Lichenoid eruption secondary to treatment with GA101

Fig. 2

Improvement following treatment with clobetasol propionate 0.05 % ointment

Discussion

The authors feel that GA101 is the most likely culprit here. A latency period of few months is not uncommon with lichenoid drug eruptions and the patient developed the rash 2 months after starting GA101. The only other new drug given at the same time was fludarabine, which has been used for a long time in hematology and to the author’s knowledge has not been reported to cause lichenoid eruptions.

Cutaneous side effects of anti-CD20 monoclonal antibodies have been reported with rituximab, which is a type I monoclonal anti-CD20 antibody that has been approved for the treatment of non-Hodgkin’s lymphoma since 1997. These range from mild effects, such as sweating, pruritus, and urticaria, to more serious ones such as vasculitis, Stevens-Johnson syndrome, toxic epidermal necrolysis, paraneoplastic pemphigus, and lichenoid dermatitis [1]. The onset of the reaction in the reported cases has varied from 1 to 13 weeks following rituximab exposure [1]. Serum sickness has also been reported with rituximab [2, 3].

GA101 is a novel type 2, glycoengineered, humanized anti-CD20 monoclonal antibody designed to bind with high affinity to the CD20 type II epitope, resulting in the induction of cytotoxicity that is fivefold to 100-fold greater than observed upon treatment with type I anti-CD20 antibodies such as rituximab [4]. Obinutuzumab demonstrated promising efficacy in difficult-to-treat patients with non-Hodgkin’s lymphoma in phase 2 clinical trials and it is currently being evaluated in phase 3 trials [5].

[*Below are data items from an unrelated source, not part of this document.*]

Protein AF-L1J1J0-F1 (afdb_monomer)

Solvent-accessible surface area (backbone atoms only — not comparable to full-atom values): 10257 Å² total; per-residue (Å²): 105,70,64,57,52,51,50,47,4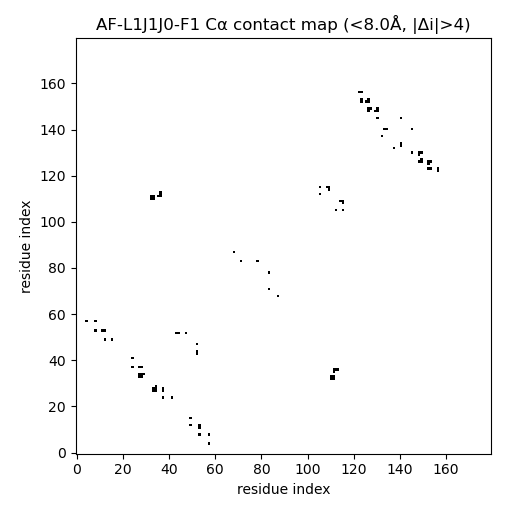8,58,57,44,63,63,51,77,73,50,70,67,60,60,58,54,50,52,58,42,52,70,35,80,58,47,30,76,79,46,44,64,65,50,48,47,71,75,69,47,57,77,76,56,46,51,50,51,53,52,50,53,54,50,52,53,50,50,55,55,50,50,59,51,46,74,76,46,91,79,70,54,74,72,53,52,54,51,50,51,52,53,49,51,54,52,52,50,54,51,50,61,68,43,50,69,57,52,71,73,74,54,72,42,70,69,61,50,58,51,50,57,51,60,59,54,44,58,40,52,48,53,42,51,50,41,56,72,75,32,96,83,60,48,73,65,58,44,51,51,44,45,53,52,38,50,53,54,44,50,53,49,53,53,48,51,55,53,50,56,55,52,54,56,59,55,53,59,64,74,77,108

Mean predicted aligned error: 12.84 Å

pLDDT: mean 73.43, std 12.34, range [38.47, 91.56]

InterPro domains:
  IPR001734 Sodium/solute symporter [PF00474] (35-153)
  IPR001734 Sodium/solute symporter [PS50283] (22-167)
  IPR038377 Sodium/glucose symporter superfamily [G3DSA:1.20.1730.10] (8-180)

Organism: Guillardia theta (strain CCMP2712) (NCBI:txid905079)

Structure (mmCIF, N/CA/C/O backbone):
data_AF-L1J1J0-F1
#
_entry.id   AF-L1J1J0-F1
#
loop_
_atom_site.group_PDB
_atom_site.id
_atom_site.type_symbol
_atom_site.label_atom_id
_atom_site.label_alt_id
_atom_site.label_comp_id
_atom_site.label_asym_id
_atom_site.label_entity_id
_atom_site.label_seq_id
_atom_site.pdbx_PDB_ins_code
_atom_site.Cartn_x
_atom_site.Cartn_y
_atom_site.Cartn_z
_atom_site.occupancy
_atom_site.B_iso_or_equiv
_atom_site.auth_seq_id
_atom_site.auth_comp_id
_atom_site.auth_asym_id
_atom_site.auth_atom_id
_atom_site.pdbx_PDB_model_num
ATOM 1 N N . MET A 1 1 ? 5.570 21.690 -1.282 1.00 46.06 1 MET A N 1
ATOM 2 C CA . MET A 1 1 ? 4.899 20.665 -2.119 1.00 46.06 1 MET A CA 1
ATOM 3 C C . MET A 1 1 ? 4.635 21.206 -3.516 1.00 46.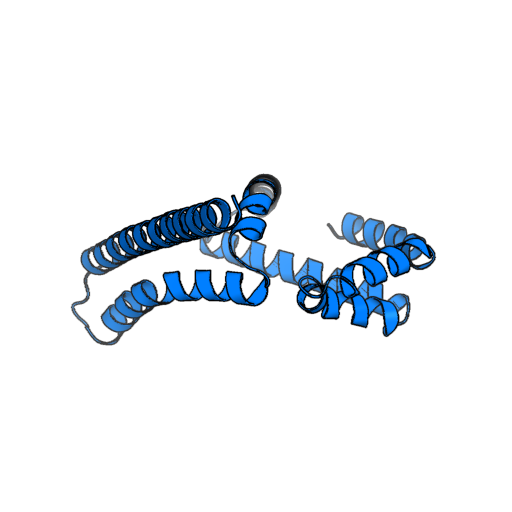06 1 MET A C 1
ATOM 5 O O . MET A 1 1 ? 5.172 20.635 -4.451 1.00 46.06 1 MET A O 1
ATOM 9 N N . PHE A 1 2 ? 3.935 22.337 -3.664 1.00 38.47 2 PHE A N 1
ATOM 10 C CA . PHE A 1 2 ? 3.801 23.017 -4.961 1.00 38.47 2 PHE A CA 1
ATOM 11 C C . PHE A 1 2 ? 5.148 23.379 -5.604 1.00 38.47 2 PHE A C 1
ATOM 13 O O . PHE A 1 2 ? 5.295 23.185 -6.803 1.00 38.47 2 PHE A O 1
ATOM 20 N N . ASP A 1 3 ? 6.164 23.768 -4.826 1.00 45.94 3 ASP A N 1
ATOM 21 C CA . ASP A 1 3 ? 7.505 24.037 -5.376 1.00 45.94 3 ASP A CA 1
ATOM 22 C C . ASP A 1 3 ? 8.254 22.776 -5.820 1.00 45.94 3 ASP A C 1
ATOM 24 O O . ASP A 1 3 ? 8.991 22.820 -6.795 1.00 45.94 3 ASP A O 1
ATOM 28 N N . ALA A 1 4 ? 8.014 21.630 -5.174 1.00 44.03 4 ALA A N 1
ATOM 29 C CA . ALA A 1 4 ? 8.580 20.346 -5.593 1.00 44.03 4 ALA A CA 1
ATOM 30 C C . ALA A 1 4 ? 7.886 19.821 -6.858 1.00 44.03 4 ALA A C 1
ATOM 32 O O . ALA A 1 4 ? 8.552 19.329 -7.758 1.00 44.03 4 ALA A O 1
ATOM 33 N N . VAL A 1 5 ? 6.564 19.992 -6.966 1.00 46.94 5 VAL A N 1
ATOM 34 C CA . VAL A 1 5 ? 5.783 19.661 -8.170 1.00 46.94 5 VAL A CA 1
ATOM 35 C C . VAL A 1 5 ? 6.158 20.587 -9.329 1.00 46.94 5 VAL A C 1
ATOM 37 O O . VAL A 1 5 ? 6.330 20.120 -10.449 1.00 46.94 5 VAL A O 1
ATOM 40 N N . ARG A 1 6 ? 6.355 21.884 -9.068 1.00 53.47 6 ARG A N 1
ATOM 41 C CA . ARG A 1 6 ? 6.790 22.873 -10.063 1.00 53.47 6 ARG A CA 1
ATOM 42 C C . ARG A 1 6 ? 8.238 22.630 -10.506 1.00 53.47 6 ARG A C 1
ATOM 44 O O . ARG A 1 6 ? 8.502 22.663 -11.703 1.00 53.47 6 ARG A O 1
ATOM 51 N N . ALA A 1 7 ? 9.148 22.309 -9.583 1.00 53.00 7 ALA A N 1
ATOM 52 C CA . ALA A 1 7 ? 10.530 21.935 -9.899 1.00 53.00 7 ALA A CA 1
ATOM 53 C C . ALA A 1 7 ? 10.617 20.598 -10.656 1.00 53.00 7 ALA A C 1
ATOM 55 O O . ALA A 1 7 ? 11.399 20.471 -11.595 1.00 53.00 7 ALA A O 1
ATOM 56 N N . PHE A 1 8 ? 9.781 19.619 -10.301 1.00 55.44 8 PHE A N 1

Currently, all the cutaneous side effects of anti-CD20 monoclonal antibodies reported in the literature are related to rituximab, while there are no reports of GA101 cutaneous side effects. Although lichenoid eruptions have been reported with rituximab, the lichenoid reaction our patient developed was unlikely to be due to a class effect. Had this been the case we would have expected him to have developed the reaction when he was treated with rituximab. This might suggest that the GA101 cutaneous side-effect profile is different to that of rituximab, although it is difficult to be sure at this stage.

Conclusion

In summary, GA101 is a promising new treatment for refractory non-Hodgkin’s lymphoma that is likely to be in wide use soon. This makes it important to identify its side effects, including cutaneous ones. This is the first case report of a cutaneous side effect of GA101.